Most of the current state-of-the-art systems, notably Deep Learning systems, are focusing on humans as individuals, i.e. each individual is processed as one entity. For instance, to detect whether a photo carries a mood of happiness as a whole, systems try to accurately detect faces and then smiles on faces. Averaging the number of smiles on the photo leads to the decision: happy photo or not. Starting from these individual-based systems, we aim at creating and testing new multimodal models to capture global moods from whole classroom multi-view footages. The underlying idea is to get rid from individual analysis and to compute global scores for the class instead of counting on the sum of individual detections.

The research question addressed in this thesis is the following: can we analyze global cues about instructional episodes (like engagement, attentional level, etc.) from still image or video sequences coupled with acoustic features? Ways to address this research question are still open and will be questioned in the thesis (Deep fusion, Reinforcement learning, Generative Adversarial Networks, …). This work will be evaluated along two axes: standard performance evaluations for perception systems and pedagogical benefits of the generated feedback to teachers.

Keywords: Multimodal Perception, Deep Learning, Affective Computing, Behavioral Computing, Teaching Analytics.


Barsade, S. G., & Knight, A. P. (2015). Group affect. Annu. Rev. Organ. Psychol. Organ. Behav., 2(1), 21–46.

Gligoric, N., Uzelac, A., Krco, S., Kovacevic, I., & Nikodijevic, A. (2015). Smart classroom system for detecting level of interest a lecture creates in a classroom. Journal of Ambient Intelligence and Smart Environments, 7(2), 271–284.

Wei, Q., Sun, B., He, J., & Yu, L. (2017). BNU-LSVED 2.0: Spontaneous multimodal student affect database with multi-dimensional labels. Signal Processing: Image Communication, 59, 168–181.

Zhang, C., Chang, C., Chen, L., & Liu, Y. (2018, October). Online Privacy-Safe Engagement Tracking System. In Proc. Int. Conf. on Multimodal Interaction (ICMI 2018)(pp. 553–554). ACM.

James, A., Chua, V. Y., Maszczyk, T., Nunez, A. M., Bull, R., Lee, K., & Dauwels, J. (2018). Automated classification of classroom climate by audio analysis. In International Workshop on Spoken Dialog System Technology.
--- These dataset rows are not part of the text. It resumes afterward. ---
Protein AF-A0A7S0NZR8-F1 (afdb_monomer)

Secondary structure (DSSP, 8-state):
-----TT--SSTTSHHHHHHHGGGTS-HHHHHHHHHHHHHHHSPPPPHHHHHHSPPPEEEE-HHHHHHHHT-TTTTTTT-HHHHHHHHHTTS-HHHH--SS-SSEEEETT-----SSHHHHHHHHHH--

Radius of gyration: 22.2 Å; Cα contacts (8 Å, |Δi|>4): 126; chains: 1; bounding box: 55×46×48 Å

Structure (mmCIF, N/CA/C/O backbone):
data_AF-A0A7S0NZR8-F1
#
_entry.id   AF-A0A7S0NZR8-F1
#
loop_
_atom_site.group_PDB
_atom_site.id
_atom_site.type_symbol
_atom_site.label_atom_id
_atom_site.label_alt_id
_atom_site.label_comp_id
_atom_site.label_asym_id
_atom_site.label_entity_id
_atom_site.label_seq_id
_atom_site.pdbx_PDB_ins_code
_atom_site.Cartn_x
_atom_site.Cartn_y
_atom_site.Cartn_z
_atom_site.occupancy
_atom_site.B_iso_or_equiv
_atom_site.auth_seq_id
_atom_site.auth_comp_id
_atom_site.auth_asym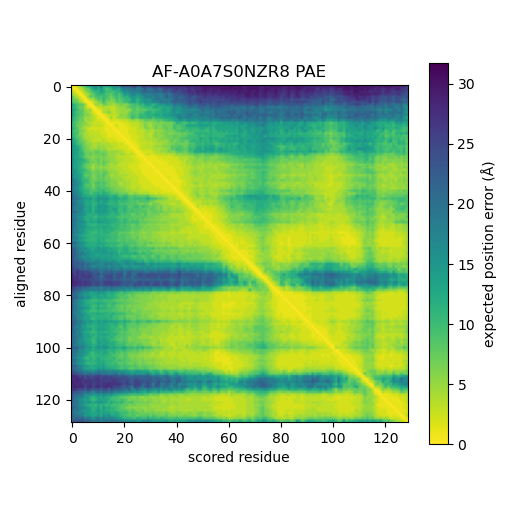_id
_atom_site.auth_atom_id
_atom_site.pdbx_PDB_model_num
ATOM 1 N N . VAL A 1 1 ? 41.894 -26.912 -22.158 1.00 45.88 1 VAL A N 1
ATOM 2 C CA . VAL A 1 1 ? 41.130 -25.674 -21.894 1.00 45.88 1 VAL A CA 1
ATOM 3 C C . VAL A 1 1 ? 39.765 -26.116 -21.419 1.00 45.88 1 VAL A C 1
ATOM 5 O O . VAL A 1 1 ? 39.047 -26.729 -22.197 1.00 45.88 1 VAL A O 1
ATOM 8 N N . GLU A 1 2 ? 39.477 -25.946 -20.134 1.00 52.91 2 GLU A N 1
ATOM 9 C CA . GLU A 1 2 ? 38.169 -26.277 -19.565 1.00 52.91 2 GLU A CA 1
ATOM 10 C C . GLU A 1 2 ? 37.163 -25.227 -20.051 1.00 52.91 2 GLU A C 1
ATOM 12 O O . GLU A 1 2 ? 37.358 -24.028 -19.846 1.00 52.91 2 GLU A O 1
ATOM 17 N N . LEU A 1 3 ? 36.141 -25.662 -20.788 1.00 56.50 3 LEU A N 1
ATOM 18 C CA . LEU A 1 3 ? 35.058 -24.795 -21.243 1.00 56.50 3 LEU A CA 1
ATOM 19 C C . LEU A 1 3 ? 34.191 -24.456 -20.030 1.00 56.50 3 LEU A C 1
ATOM 21 O O . LEU A 1 3 ? 33.331 -25.237 -19.633 1.00 56.50 3 LEU A O 1
ATOM 25 N N . VAL A 1 4 ? 34.432 -23.296 -19.424 1.00 59.06 4 VAL A N 1
ATOM 26 C CA . VAL A 1 4 ? 33.550 -22.764 -18.383 1.00 59.06 4 VAL A CA 1
ATOM 27 C C . VAL A 1 4 ? 32.244 -22.354 -19.060 1.00 59.06 4 VAL A C 1
ATOM 29 O O . VAL A 1 4 ? 32.189 -21.354 -19.776 1.00 59.06 4 VAL A O 1
ATOM 32 N N . PHE A 1 5 ? 31.190 -23.149 -18.872 1.00 58.75 5 PHE A N 1
ATOM 33 C CA . PHE A 1 5 ? 29.847 -22.847 -19.367 1.00 58.75 5 PHE A CA 1
ATOM 34 C C . PHE A 1 5 ? 29.254 -21.683 -18.568 1.00 58.75 5 PHE A C 1
ATOM 36 O O . PHE A 1 5 ? 28.559 -21.870 -17.574 1.00 58.75 5 PHE A O 1
ATOM 43 N N . THR A 1 6 ? 29.545 -20.458 -18.998 1.00 63.75 6 THR A N 1
ATOM 44 C CA . THR A 1 6 ? 29.077 -19.228 -18.340 1.00 63.75 6 THR A CA 1
ATOM 45 C C . THR A 1 6 ? 27.583 -18.962 -18.536 1.00 63.75 6 THR A C 1
ATOM 47 O O . THR A 1 6 ? 26.999 -18.207 -17.767 1.00 63.75 6 THR A O 1
ATOM 50 N N . GLY A 1 7 ? 26.959 -19.575 -19.548 1.00 66.31 7 GLY A N 1
ATOM 51 C CA . GLY A 1 7 ? 25.544 -19.376 -19.885 1.00 66.31 7 GLY A CA 1
ATOM 52 C C . GLY A 1 7 ? 24.577 -20.427 -19.331 1.00 66.31 7 GLY A C 1
ATOM 53 O O . GLY A 1 7 ? 23.371 -20.259 -19.480 1.00 66.31 7 GLY A O 1
ATOM 54 N N . CYS A 1 8 ? 25.069 -21.511 -18.724 1.00 74.06 8 CYS A N 1
ATOM 55 C CA . CYS A 1 8 ? 24.201 -22.512 -18.107 1.00 74.06 8 CYS A CA 1
ATOM 56 C C . CYS A 1 8 ? 23.959 -22.114 -16.649 1.00 74.06 8 CYS A C 1
ATOM 58 O O . CYS A 1 8 ? 24.921 -21.857 -15.939 1.00 74.06 8 CYS A O 1
ATOM 60 N N . ALA A 1 9 ? 22.698 -22.032 -16.223 1.00 79.19 9 ALA A N 1
ATOM 61 C CA . ALA A 1 9 ? 22.320 -21.753 -14.831 1.00 79.19 9 ALA A CA 1
ATOM 62 C C . ALA A 1 9 ? 21.661 -22.961 -14.143 1.00 79.19 9 ALA A C 1
ATOM 64 O O . ALA A 1 9 ? 21.294 -22.890 -12.975 1.00 79.19 9 ALA A O 1
ATOM 65 N N . GLU A 1 10 ? 21.491 -24.068 -14.870 1.00 80.38 10 GLU A N 1
ATOM 66 C CA . GLU A 1 10 ? 20.779 -25.258 -14.393 1.00 80.38 10 GLU A CA 1
ATOM 67 C C . GLU A 1 10 ? 21.644 -26.147 -13.491 1.00 80.38 10 GLU A C 1
ATOM 69 O O . GLU A 1 10 ? 21.119 -26.869 -12.646 1.00 80.38 10 GLU A O 1
ATOM 74 N N . PHE A 1 11 ? 22.971 -26.093 -13.642 1.00 79.56 11 PHE A N 1
ATOM 75 C CA . PHE A 1 11 ? 23.897 -26.899 -12.851 1.00 79.56 11 PHE A CA 1
ATOM 76 C C . PHE A 1 11 ? 24.638 -26.035 -11.832 1.00 79.56 11 PHE A C 1
ATOM 78 O O . PHE A 1 11 ? 25.335 -25.101 -12.214 1.00 79.56 11 PHE A O 1
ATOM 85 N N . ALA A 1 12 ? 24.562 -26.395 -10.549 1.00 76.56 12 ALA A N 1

Ramakrishnan, A., Ottmar, E., LoCasale-Crouch, J., & Whitehill, J. (2019). Toward Automated Classroom Observation: Predicting Positive and Negative Climate. In 14th IEEE International Conference on Automatic Face and Gesture Recognition (FG 2019). Lille, France.

Principales activités

Main activities:

  • State-of-the-art literature on multimodal perception, affective computing, behavioral computing
  • Design and implement a multimodal multi-view perception system drawn from already existing software in the team
  • Collect ecological corpora by recording classroom sessions, collaboratively with an already-hired PhD student involved in the Teaching Lab project (working on teacher–students interactions in a context-aware classroom)
  • Propose, implement and validate new multimodal perception models

Additional activities:

  • Write articles and present results at conferences and workshops
  • Participate in project meetings


The candidate must hold a Master in Computer Sciences or in Applied Mathematics, ideally with a background in signal processing and/or machine learning. Good programming skills are also required (C++, python).


  • Subsidized meals
  • Partial reimbursement of public transport costs
  • Leave: 7 weeks of annual leave + 10 extra days off due to RTT (statutory reduction in working hours) + possibility of exceptional leave (sick children, moving home, etc.)
  • Possibility of teleworking (after 6 months of employment) and flexible organization of working hours
  • Professional equipment available (videoconferencing, loan of computer equipment, etc.)
  • Social, cultural and sports events and activities
  • Access to vocational training
  • Social security coverage


Salary (before taxes) : 1982€ gross/month for 1st and 2nd year. 2085€ gross/month for 3rd year.